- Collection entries
►

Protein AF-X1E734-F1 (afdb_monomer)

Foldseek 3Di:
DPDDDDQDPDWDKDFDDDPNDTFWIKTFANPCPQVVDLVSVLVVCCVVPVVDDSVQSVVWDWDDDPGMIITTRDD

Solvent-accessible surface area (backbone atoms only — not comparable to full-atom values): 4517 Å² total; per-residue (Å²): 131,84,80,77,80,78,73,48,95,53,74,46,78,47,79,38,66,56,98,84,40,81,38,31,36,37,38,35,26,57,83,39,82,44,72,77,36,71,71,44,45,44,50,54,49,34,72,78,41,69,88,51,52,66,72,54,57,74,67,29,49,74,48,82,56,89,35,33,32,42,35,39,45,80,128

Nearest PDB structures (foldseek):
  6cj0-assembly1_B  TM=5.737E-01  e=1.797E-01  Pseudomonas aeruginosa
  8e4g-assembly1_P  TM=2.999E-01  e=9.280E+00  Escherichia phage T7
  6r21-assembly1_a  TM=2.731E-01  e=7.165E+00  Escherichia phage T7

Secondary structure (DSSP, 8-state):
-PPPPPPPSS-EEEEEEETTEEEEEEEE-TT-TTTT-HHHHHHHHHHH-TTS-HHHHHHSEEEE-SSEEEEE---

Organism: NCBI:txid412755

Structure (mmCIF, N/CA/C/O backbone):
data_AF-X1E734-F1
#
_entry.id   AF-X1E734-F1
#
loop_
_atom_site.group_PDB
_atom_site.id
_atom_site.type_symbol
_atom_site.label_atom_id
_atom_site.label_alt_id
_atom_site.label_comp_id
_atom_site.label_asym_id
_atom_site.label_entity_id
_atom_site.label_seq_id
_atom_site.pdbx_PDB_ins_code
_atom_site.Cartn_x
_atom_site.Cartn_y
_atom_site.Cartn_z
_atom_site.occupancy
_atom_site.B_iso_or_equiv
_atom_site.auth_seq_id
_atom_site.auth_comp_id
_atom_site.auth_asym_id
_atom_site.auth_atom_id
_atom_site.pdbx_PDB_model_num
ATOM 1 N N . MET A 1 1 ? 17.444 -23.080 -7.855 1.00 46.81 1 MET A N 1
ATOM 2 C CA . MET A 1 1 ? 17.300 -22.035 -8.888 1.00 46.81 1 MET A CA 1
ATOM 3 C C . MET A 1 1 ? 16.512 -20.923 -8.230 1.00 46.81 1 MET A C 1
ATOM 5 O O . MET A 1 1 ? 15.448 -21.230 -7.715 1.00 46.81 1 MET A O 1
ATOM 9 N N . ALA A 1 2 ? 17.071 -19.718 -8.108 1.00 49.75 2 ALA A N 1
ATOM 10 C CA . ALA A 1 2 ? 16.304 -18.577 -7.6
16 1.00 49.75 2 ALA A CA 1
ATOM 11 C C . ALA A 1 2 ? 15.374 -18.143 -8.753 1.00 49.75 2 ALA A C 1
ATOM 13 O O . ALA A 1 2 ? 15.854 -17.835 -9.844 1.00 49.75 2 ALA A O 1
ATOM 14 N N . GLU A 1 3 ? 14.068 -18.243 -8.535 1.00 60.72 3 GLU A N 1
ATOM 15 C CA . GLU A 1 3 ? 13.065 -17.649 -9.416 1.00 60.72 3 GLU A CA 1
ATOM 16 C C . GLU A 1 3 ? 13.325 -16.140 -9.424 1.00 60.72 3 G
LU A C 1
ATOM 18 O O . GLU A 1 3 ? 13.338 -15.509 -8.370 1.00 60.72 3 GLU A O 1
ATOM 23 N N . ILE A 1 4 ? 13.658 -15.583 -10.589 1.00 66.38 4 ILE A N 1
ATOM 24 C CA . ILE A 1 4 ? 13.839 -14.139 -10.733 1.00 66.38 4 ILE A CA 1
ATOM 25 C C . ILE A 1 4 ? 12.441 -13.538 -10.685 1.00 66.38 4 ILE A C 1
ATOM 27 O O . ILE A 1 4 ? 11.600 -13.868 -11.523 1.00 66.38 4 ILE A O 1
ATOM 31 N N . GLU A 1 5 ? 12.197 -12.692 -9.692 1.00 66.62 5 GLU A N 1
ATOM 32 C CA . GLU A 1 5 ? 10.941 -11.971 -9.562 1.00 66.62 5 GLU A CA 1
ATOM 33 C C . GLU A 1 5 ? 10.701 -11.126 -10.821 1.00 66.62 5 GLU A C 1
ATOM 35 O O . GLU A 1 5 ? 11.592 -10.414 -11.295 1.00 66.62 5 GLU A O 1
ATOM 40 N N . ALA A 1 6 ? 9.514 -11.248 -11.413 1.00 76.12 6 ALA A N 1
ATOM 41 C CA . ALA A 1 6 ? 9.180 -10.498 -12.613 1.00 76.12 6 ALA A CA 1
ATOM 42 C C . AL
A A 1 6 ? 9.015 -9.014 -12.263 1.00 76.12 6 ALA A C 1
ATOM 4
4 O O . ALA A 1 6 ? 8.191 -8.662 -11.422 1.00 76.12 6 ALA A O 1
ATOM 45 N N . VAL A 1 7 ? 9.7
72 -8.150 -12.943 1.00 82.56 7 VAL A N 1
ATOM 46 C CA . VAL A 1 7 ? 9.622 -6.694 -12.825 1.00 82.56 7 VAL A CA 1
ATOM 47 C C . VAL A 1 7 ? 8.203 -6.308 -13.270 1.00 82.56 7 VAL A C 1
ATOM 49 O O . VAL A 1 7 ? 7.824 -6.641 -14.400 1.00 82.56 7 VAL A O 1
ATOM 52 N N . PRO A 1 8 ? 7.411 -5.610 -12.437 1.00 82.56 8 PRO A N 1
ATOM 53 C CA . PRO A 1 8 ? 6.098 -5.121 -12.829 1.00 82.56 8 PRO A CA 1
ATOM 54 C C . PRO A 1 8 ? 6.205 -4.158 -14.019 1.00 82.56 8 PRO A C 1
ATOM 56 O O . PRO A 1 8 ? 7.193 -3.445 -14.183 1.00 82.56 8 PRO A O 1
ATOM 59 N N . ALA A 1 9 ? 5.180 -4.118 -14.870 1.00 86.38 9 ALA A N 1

◄

- Required action
What you write should match, character for character, the lines from the one with "ATOM 47 C C" to the end of the data, both included.

- Answer to the problem
ATOM 47 C C . VAL A 1 7 ? 8.203 -6.308 -13.270 1.00 82.56 7 VAL A C 1
ATOM 49 O O . VAL A 1 7 ? 7.824 -6.641 -14.400 1.00 82.56 7 VAL A O 1
ATOM 52 N N . PRO A 1 8 ? 7.411 -5.610 -12.437 1.00 82.56 8 PRO A N 1
ATOM 53 C CA . PRO A 1 8 ? 6.098 -5.121 -12.829 1.00 82.56 8 PRO A CA 1
ATOM 54 C C . PRO A 1 8 ? 6.205 -4.158 -14.019 1.00 82.56 8 PRO A C 1
ATOM 56 O O . PRO A 1 8 ? 7.193 -3.445 -14.183 1.00 82.56 8 PRO A O 1
ATOM 59 N N . ALA A 1 9 ? 5.180 -4.118 -14.870 1.00 86.38 9 ALA A N 1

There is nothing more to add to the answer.